No mlewis78 I haven't. Please note I was not trying to start a Nook vs Kindle war. I was just stating that I was actually surprised at how nice the Nook preformed. I liked my Kindle 1 very much but sold it because of lack of use. (now use iphone and computer) but I think I would really like the larger size of the Kindle DX for home use. So that is what I think I may purchase next. Hey but who knows


----------



## love2read (Nov 23, 2008)

I also went into a Barnes and Nobles twice over that last month and looked at the Nook. It is a nice ereader. I personally would like the largest font size on the Nook to be a little bigger. But that wouldn't stop me from buying one if I was in the market looking.
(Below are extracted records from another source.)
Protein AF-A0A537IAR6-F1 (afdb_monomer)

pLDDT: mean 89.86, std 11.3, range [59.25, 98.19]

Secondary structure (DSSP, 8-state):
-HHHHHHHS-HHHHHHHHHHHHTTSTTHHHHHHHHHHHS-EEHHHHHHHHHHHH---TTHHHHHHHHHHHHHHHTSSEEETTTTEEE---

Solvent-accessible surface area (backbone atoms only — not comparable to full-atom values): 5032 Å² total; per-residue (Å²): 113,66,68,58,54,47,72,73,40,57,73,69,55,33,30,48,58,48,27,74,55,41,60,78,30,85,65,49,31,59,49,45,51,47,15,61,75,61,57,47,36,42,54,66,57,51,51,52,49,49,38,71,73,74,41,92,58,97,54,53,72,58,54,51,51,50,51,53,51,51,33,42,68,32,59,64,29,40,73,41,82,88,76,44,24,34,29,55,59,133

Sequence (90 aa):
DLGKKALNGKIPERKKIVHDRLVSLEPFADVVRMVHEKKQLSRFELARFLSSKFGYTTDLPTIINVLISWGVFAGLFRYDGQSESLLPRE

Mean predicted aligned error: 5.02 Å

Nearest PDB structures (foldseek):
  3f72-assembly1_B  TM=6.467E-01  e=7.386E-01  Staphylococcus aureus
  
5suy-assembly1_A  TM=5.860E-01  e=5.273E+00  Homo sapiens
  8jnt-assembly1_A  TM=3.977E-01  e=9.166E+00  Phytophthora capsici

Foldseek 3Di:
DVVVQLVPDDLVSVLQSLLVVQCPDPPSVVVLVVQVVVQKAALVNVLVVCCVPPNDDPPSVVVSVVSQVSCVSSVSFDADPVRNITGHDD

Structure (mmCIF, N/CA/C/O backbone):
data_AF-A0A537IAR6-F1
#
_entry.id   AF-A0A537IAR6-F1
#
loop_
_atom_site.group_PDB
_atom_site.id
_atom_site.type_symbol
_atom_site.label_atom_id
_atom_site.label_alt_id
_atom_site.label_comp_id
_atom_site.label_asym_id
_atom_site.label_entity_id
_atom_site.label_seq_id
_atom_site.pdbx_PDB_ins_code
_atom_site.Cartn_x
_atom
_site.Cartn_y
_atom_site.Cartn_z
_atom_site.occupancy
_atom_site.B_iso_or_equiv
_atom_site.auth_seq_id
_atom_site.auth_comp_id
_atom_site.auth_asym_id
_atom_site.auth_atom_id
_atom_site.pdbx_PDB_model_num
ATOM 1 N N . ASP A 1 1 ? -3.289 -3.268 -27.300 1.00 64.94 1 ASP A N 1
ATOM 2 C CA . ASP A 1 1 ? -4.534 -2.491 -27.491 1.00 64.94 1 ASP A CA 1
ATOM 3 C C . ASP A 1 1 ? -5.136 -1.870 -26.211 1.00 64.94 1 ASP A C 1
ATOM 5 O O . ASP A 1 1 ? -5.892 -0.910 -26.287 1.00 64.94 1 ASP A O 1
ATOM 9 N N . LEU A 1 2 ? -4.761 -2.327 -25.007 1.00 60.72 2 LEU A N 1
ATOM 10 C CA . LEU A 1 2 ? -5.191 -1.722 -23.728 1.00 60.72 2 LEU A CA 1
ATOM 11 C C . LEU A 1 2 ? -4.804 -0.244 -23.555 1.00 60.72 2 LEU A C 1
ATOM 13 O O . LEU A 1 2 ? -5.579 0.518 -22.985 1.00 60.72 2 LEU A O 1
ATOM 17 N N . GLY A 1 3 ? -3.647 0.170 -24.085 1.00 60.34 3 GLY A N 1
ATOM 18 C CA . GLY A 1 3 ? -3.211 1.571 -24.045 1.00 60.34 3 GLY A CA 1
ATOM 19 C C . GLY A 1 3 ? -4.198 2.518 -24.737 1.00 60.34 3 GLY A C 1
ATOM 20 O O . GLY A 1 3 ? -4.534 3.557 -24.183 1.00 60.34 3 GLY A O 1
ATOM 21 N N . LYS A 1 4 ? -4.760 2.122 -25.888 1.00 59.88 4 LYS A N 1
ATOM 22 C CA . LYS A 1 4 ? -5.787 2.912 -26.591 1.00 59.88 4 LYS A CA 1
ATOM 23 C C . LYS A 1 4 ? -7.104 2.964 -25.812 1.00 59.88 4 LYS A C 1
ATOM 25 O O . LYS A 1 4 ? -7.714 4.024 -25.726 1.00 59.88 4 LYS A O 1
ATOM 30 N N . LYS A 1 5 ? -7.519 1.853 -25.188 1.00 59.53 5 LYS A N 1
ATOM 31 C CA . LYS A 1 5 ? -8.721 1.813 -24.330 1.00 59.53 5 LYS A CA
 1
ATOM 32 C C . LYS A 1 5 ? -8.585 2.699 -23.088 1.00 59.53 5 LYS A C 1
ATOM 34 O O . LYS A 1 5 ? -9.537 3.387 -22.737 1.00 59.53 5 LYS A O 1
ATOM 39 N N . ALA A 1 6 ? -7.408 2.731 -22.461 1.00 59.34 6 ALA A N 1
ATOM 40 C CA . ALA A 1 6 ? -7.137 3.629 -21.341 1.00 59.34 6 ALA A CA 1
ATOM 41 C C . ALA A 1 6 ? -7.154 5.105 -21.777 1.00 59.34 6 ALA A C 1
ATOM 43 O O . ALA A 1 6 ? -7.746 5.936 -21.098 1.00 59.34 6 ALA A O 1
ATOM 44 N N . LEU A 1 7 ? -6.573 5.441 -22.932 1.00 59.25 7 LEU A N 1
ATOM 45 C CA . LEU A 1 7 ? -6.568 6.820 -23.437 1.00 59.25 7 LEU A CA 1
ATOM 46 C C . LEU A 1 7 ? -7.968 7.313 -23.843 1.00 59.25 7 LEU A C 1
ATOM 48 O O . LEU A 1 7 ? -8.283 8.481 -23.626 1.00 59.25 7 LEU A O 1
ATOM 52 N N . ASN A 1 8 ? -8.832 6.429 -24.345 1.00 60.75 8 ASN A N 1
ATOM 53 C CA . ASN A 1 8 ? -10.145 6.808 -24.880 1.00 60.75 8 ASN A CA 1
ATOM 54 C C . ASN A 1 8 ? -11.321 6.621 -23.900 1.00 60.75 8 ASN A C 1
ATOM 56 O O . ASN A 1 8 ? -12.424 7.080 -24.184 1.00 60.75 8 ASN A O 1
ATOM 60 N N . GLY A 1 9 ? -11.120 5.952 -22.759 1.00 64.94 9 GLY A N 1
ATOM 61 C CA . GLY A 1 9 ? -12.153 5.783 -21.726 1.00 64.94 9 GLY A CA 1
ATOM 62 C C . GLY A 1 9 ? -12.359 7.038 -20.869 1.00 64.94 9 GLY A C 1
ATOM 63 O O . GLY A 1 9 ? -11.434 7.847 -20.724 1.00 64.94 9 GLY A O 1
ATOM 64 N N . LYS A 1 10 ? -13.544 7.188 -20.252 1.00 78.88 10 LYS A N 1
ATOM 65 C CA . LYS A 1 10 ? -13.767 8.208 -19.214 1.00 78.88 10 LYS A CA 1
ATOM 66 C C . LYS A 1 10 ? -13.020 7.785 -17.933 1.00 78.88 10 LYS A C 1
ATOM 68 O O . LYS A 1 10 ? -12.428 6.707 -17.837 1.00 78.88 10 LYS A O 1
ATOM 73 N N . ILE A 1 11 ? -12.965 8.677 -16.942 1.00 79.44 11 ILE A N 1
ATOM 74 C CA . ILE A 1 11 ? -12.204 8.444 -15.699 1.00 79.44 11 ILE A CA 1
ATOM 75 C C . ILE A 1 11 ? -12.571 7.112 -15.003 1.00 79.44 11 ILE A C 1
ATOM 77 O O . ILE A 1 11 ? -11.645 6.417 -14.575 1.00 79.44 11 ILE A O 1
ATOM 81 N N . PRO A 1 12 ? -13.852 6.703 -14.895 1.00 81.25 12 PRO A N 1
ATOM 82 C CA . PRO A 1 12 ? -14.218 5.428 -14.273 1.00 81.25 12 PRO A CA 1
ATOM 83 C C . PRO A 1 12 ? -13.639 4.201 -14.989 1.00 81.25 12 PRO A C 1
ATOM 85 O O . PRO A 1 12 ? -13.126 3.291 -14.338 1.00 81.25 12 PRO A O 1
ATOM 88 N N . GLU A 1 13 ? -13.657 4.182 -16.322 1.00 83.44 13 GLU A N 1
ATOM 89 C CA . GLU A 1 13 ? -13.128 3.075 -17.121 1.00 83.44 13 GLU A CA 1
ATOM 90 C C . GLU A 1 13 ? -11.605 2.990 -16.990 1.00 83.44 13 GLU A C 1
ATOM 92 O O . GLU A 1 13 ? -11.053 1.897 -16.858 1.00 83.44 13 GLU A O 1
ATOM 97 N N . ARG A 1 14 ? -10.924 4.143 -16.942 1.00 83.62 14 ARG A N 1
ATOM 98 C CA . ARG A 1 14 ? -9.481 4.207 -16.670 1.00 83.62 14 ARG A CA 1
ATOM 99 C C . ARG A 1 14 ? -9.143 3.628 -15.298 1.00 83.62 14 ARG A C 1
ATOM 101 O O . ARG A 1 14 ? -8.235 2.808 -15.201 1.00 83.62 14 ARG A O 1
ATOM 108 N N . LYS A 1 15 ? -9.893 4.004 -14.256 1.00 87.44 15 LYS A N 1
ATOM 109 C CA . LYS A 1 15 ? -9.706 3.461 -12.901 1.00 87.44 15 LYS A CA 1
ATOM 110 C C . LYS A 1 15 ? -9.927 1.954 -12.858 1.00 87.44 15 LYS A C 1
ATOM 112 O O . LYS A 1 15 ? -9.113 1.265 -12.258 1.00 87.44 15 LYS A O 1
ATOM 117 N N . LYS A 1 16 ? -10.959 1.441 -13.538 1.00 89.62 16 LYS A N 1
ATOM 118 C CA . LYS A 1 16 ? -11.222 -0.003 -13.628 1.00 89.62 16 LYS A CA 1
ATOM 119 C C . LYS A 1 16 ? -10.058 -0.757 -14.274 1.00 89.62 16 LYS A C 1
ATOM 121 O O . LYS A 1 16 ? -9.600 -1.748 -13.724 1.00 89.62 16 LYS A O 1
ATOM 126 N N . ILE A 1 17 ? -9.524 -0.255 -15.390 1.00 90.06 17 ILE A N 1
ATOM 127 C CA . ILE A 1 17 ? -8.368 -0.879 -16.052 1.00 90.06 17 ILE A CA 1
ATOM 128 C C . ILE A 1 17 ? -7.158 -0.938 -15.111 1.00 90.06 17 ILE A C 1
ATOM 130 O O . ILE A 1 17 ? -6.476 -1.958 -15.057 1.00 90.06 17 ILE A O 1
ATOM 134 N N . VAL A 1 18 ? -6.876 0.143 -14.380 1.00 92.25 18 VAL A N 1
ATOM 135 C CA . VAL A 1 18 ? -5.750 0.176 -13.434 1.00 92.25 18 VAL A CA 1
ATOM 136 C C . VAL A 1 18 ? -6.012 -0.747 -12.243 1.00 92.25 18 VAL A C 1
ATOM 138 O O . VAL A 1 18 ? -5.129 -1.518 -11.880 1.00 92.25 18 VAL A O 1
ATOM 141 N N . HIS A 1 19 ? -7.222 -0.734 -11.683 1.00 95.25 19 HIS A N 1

I own a K1 and am still very much in love with it. But in enjoy seeing the other ereaders.


----------



## Anne (Oct 29, 2008)

I have the K2 and the nook. I love using both of them.


----------



## TimonofAthens (Sep 25, 2009)

I also tried it out, and thought it was quite nice too.  What was funny is I took my Kindle in with me to Barnes & Noble and let one of their managers playwith it while I tried out the nook.  We both came to the conclusion that both devices were nice in their own way, and it was difficult to decide on one over the other.   Of course, it would probably take reading a couple of books on the nook for me to decide whether I liked it better than my Kindle, but I do think that I'd have probably been as satisfied with a nook as I am n now with my Kindle.  But as s I've had such good customer service from Amazon I'll probably be sticking with them.
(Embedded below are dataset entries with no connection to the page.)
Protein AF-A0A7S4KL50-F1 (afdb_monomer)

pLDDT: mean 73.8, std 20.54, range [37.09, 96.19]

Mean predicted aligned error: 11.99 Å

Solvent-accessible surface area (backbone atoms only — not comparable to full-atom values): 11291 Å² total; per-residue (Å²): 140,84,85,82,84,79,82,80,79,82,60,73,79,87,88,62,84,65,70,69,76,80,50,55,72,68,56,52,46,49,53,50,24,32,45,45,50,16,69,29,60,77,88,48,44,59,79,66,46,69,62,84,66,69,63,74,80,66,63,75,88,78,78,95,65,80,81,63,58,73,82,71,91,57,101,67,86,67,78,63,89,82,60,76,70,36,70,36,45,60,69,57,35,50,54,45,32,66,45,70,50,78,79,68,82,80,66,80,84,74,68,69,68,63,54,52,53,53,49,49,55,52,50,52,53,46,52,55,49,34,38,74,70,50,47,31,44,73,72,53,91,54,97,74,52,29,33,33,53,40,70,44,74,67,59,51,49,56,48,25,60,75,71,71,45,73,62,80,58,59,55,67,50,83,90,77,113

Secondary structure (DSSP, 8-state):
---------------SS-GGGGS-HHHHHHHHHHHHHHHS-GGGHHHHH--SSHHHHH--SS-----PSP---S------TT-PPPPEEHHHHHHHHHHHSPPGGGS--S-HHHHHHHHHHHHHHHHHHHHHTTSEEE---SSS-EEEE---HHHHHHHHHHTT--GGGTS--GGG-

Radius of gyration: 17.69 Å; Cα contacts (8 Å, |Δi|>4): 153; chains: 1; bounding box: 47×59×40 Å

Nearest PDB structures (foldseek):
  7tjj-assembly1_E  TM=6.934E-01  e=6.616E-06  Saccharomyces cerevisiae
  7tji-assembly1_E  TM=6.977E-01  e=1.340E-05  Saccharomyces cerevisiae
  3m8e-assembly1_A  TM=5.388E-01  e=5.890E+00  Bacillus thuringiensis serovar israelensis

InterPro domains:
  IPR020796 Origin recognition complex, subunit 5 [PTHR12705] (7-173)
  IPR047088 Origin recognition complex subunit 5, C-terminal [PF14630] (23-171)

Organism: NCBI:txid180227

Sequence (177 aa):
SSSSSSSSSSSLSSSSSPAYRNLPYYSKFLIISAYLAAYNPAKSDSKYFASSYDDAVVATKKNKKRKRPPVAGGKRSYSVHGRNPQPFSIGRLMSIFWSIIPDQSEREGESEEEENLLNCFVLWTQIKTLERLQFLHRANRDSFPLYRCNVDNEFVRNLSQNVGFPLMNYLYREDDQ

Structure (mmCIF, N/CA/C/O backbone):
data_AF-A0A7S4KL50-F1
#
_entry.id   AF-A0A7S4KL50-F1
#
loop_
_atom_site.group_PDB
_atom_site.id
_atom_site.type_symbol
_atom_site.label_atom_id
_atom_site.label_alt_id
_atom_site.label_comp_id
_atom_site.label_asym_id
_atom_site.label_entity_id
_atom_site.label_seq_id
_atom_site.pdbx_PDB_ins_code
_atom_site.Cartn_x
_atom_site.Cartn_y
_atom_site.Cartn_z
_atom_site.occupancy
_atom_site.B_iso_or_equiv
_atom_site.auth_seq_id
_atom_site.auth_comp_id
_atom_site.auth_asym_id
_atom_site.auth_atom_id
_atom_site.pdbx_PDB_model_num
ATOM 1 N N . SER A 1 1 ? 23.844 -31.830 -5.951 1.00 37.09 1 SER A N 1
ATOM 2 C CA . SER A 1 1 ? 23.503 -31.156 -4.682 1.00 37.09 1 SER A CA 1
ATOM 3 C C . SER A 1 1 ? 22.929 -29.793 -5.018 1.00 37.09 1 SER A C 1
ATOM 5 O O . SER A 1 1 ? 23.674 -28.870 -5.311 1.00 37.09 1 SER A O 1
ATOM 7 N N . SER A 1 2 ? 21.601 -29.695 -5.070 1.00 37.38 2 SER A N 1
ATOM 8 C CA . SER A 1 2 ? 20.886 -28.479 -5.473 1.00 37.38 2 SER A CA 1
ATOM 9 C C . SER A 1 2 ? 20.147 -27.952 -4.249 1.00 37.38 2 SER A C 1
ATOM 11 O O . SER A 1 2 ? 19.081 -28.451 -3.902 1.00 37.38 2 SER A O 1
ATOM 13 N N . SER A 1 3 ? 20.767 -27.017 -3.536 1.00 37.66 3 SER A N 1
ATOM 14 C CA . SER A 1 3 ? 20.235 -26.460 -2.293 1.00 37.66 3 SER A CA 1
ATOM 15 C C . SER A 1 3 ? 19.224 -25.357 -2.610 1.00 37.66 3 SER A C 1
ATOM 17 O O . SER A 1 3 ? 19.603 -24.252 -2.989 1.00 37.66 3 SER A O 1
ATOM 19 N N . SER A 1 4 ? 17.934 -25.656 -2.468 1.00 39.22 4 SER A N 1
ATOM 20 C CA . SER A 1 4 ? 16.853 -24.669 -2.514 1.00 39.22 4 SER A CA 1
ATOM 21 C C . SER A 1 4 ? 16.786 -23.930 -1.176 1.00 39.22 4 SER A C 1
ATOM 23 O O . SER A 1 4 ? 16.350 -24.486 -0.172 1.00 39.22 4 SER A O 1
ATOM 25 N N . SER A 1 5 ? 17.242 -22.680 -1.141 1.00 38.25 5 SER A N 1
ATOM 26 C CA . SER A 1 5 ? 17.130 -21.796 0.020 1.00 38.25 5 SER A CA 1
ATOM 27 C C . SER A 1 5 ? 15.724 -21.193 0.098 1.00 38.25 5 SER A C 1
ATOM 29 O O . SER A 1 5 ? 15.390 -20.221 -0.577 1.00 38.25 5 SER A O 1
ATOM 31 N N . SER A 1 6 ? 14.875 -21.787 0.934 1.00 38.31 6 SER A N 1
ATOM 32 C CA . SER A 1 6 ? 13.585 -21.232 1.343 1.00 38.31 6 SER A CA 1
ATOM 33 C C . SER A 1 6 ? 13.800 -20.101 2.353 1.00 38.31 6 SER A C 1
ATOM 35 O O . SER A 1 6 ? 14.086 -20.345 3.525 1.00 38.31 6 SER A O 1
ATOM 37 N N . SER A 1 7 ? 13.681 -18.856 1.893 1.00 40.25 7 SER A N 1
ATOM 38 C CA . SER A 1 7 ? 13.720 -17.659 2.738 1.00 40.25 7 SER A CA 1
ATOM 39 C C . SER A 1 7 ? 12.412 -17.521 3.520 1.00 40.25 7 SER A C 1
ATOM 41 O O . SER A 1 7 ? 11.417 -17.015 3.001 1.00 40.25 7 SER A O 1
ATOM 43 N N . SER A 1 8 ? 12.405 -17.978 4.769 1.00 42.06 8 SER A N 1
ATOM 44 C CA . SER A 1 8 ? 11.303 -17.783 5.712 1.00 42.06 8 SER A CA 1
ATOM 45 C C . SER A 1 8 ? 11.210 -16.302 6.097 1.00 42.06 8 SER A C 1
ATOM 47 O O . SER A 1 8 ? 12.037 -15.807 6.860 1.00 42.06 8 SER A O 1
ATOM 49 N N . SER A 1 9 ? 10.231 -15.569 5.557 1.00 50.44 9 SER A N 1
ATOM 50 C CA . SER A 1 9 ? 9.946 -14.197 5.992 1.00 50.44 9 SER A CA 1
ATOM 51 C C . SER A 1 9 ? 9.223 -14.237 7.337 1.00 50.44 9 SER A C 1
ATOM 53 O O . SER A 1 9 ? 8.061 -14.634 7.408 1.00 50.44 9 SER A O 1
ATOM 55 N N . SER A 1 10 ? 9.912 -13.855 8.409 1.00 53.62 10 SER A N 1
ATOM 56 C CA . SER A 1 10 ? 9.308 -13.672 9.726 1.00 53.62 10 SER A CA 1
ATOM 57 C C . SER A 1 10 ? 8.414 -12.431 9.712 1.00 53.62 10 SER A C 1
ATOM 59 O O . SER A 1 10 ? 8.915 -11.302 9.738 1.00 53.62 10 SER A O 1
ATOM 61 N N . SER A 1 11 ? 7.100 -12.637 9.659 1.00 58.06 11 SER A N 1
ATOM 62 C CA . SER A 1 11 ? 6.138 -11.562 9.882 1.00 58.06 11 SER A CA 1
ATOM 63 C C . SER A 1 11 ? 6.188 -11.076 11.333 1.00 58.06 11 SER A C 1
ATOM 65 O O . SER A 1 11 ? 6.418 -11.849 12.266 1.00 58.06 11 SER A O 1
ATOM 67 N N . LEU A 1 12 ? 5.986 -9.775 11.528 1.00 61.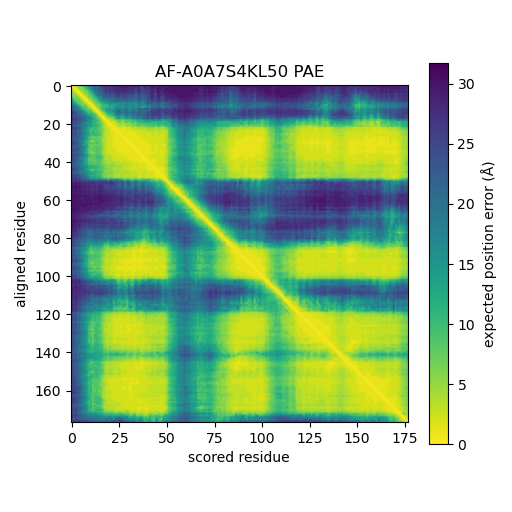16 12 LEU A N 1
ATOM 68 C CA . LEU A 1 12 ? 5.996 -9.137 12.844 1.00 61.16 12 LEU A CA 1
ATOM 69 C C . LEU A 1 12 ? 4.708 -9.468 13.630 1.00 61.16 12 LEU A C 1
ATOM 71 O O . LEU A 1 12 ? 3.715 -8.748 13.534 1.00 61.16 12 LEU A O 1
ATOM 75 N N . SER A 1 13 ? 4.759 -10.524 14.449 1.00 52.88 13 SER A N 1
ATOM 76 C CA . SER A 1 13 ? 3.723 -10.879 15.436 1.00 52.88 13 SER A CA 1
ATOM 77 C C . SER A 1 13 ? 3.761 -9.952 16.665 1.00 52.88 13 SER A C 1
ATOM 79 O O . SER A 1 13 ? 4.826 -9.661 17.209 1.00 52.88 13 SER A O 1
ATOM 81 N N . SER A 1 14 ? 2.589 -9.487 17.114 1.00 46.81 14 SER A N 1
ATOM 82 C CA . SER A 1 14 ? 2.403 -8.415 18.107 1.00 46.81 14 SER A CA 1
ATOM 83 C C . SER A 1 14 ? 2.287 -8.931 19.550 1.00 46.81 14 SER A C 1
ATOM 85 O O . SER A 1 14 ? 1.339 -9.642 19.866 1.00 46.81 14 SER A O 1
ATOM 87 N N . SER A 1 15 ? 3.189 -8.499 20.446 1.00 44.84 15 SER A N 1
ATOM 88 C CA . SER A 1 15 ? 3.088 -8.782 21.898 1.00 44.84 15 SER A CA 1
ATOM 89 C C . SER A 1 15 ? 3.393 -7.590 22.823 1.00 44.84 15 SER A C 1
ATOM 91 O O . SER A 1 15 ? 3.522 -7.758 24.030 1.00 44.84 15 SER A O 1
ATOM 93 N N . SER A 1 16 ? 3.501 -6.365 22.313 1.00 45.22 16 SER A N 1
ATOM 94 C CA . SER A 1 16 ? 3.639 -5.153 23.136 1.00 45.22 16 SER A CA 1
ATOM 95 C C . SER A 1 16 ? 2.859 -4.007 22.496 1.00 45.22 16 SER A C 1
ATOM 97 O O . SER A 1 16 ? 2.532 -4.094 21.310 1.00 45.22 16 SER A O 1
ATOM 99 N N . SER A 1 17 ? 2.484 -2.995 23.299 1.00 53.88 17 SER A N 1
ATOM 100 C CA . SER A 1 17 ? 1.623 -1.855 22.922 1.00 53.88 17 SER A CA 1
ATOM 101 C C . SER A 1 17 ? 1.735 -1.527 21.432 1.00 53.88 17 SER A C 1
ATOM 103 O O . SER A 1 17 ? 2.849 -1.294 20.959 1.00 53.88 17 SER A O 1
ATOM 105 N N . PRO A 1 18 ? 0.629 -1.565 20.672 1.00 64.50 18 PRO A N 1
ATOM 106 C CA . PRO A 1 18 ? 0.726 -1.728 19.239 1.00 64.50 18 PRO A CA 1
ATOM 107 C C . PRO A 1 18 ? 1.536 -0.595 18.617 1.00 64.50 18 PRO A C 1
ATOM 109 O O . PRO A 1 18 ? 1.097 0.559 18.606 1.00 64.50 18 PRO A O 1
ATOM 112 N N . ALA A 1 19 ? 2.709 -0.942 18.077 1.00 72.38 19 ALA A N 1
ATOM 113 C CA . ALA A 1 19 ? 3.660 -0.011 17.470 1.00 72.38 19 ALA A CA 1
ATOM 114 C C . ALA A 1 19 ? 2.997 0.919 16.437 1.00 72.38 19 ALA A C 1
ATOM 116 O O . ALA A 1 19 ? 3.434 2.050 16.236 1.00 72.38 19 ALA A O 1
ATOM 117 N N . TYR A 1 20 ? 1.879 0.479 15.848 1.00 75.69 20 TYR A N 1
ATOM 118 C CA . TYR A 1 20 ? 1.080 1.259 14.917 1.00 75.69 20 TYR A CA 1
ATOM 119 C C . TYR A 1 20 ? 0.472 2.547 15.494 1.00 75.69 20 TYR A C 1
ATOM 121 O O . TYR A 1 20 ? 0.203 3.468 14.725 1.00 75.69 20 TYR A O 1
ATOM 129 N N . ARG A 1 21 ? 0.238 2.658 16.813 1.00 80.19 21 ARG A N 1
ATOM 130 C CA . ARG A 1 21 ? -0.370 3.871 17.401 1.00 80.19 21 ARG A CA 1
ATOM 131 C C . ARG A 1 21 ? 0.533 5.091 17.248 1.00 80.19 21 ARG A C 1
ATOM 133 O O . ARG A 1 21 ? 0.024 6.168 16.948 1.00 80.19 21 ARG A O 1
ATOM 140 N N . ASN A 1 22 ? 1.841 4.885 17.383 1.00 85.31 22 ASN A N 1
ATOM 141 C CA . ASN A 1 22 ? 2.861 5.935 17.367 1.00 85.31 22 ASN A CA 1
ATOM 142 C C . ASN A 1 22 ? 3.342 6.292 15.952 1.00 85.31 22 ASN A C 1
ATOM 144 O O . ASN A 1 22 ? 4.168 7.187 15.795 1.00 85.31 22 ASN A O 1
ATOM 148 N N . LEU A 1 23 ? 2.862 5.594 14.916 1.00 89.31 23 LEU A N 1
ATOM 149 C CA . LEU A 1 23 ? 3.249 5.897 13.540 1.00 89.31 23 LEU A CA 1
ATOM 150 C C . LEU A 1 23 ? 2.648 7.238 13.079 1.00 89.31 23 LEU A C 1
ATOM 152 O O . LEU A 1 23 ? 1.510 7.549 13.438 1.00 89.31 23 LEU A O 1
ATOM 156 N N . PRO A 1 24 ? 3.351 8.009 12.232 1.00 91.06 24 PRO A N 1
ATOM 157 C CA . PRO A 1 24 ? 2.783 9.186 11.582 1.00 91.06 24 PRO A CA 1
ATOM 158 C C . PRO A 1 24 ? 1.563 8.841 10.720 1.00 91.06 24 PRO A C 1
ATOM 160 O O . PRO A 1 24 ? 1.471 7.742 10.171 1.00 91.06 24 PRO A O 1
ATOM 163 N N . TYR A 1 25 ? 0.649 9.798 10.545 1.00 88.69 25 TYR A N 1
ATOM 164 C CA . TYR A 1 25 ? -0.607 9.600 9.810 1.00 88.69 25 TYR A CA 1
ATOM 165 C C . TYR A 1 25 ? -0.400 9.018 8.399 1.00 88.69 25 TYR A C 1
ATOM 167 O O . TYR A 1 25 ? -0.944 7.961 8.084 1.00 88.69 25 TYR A O 1
ATOM 175 N N . TYR A 1 26 ? 0.455 9.634 7.577 1.00 90.88 26 TYR A N 1
ATOM 176 C CA . TYR A 1 26 ? 0.749 9.130 6.229 1.00 90.88 26 TYR A CA 1
ATOM 177 C C . TYR A 1 26 ? 1.454 7.774 6.240 1.00 90.88 26 TYR A C 1
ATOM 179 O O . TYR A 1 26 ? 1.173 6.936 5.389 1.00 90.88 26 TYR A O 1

And by the way, the guy at Barnes & Noble actually liked the feel of the Kindle better; he also liked the fact that it was lighter.  I thought the Nook had a nice book-like feel in the hand myself.


----------



## jseay (Feb 12, 2010)

The more competition in the ereader market, the better for consumers/readers.


----------



## TimonofAthens (Sep 25, 2009)

Sorry about that doubled up post!    When I sent it out I knew it did something strange, but I didn't know what.


----------



## sjc (Oct 29, 2008)

TimonofAthens:  You can modify the double post.  Just click on modify...clear out the duplicate part and save it again.


----------



## TimonofAthens (Sep 25, 2009)

sjc said:


> TimonofAthens: You can modify the double post. Just click on modify...clear out the duplicate part and save it again.


Thanks for the tip  ; I was unaware you could do that.


----------



## hsuthard (Jan 6, 2010)

I agree that the more competition, the better off we consumers will be. So for that reason alone I hope the Nook does well! 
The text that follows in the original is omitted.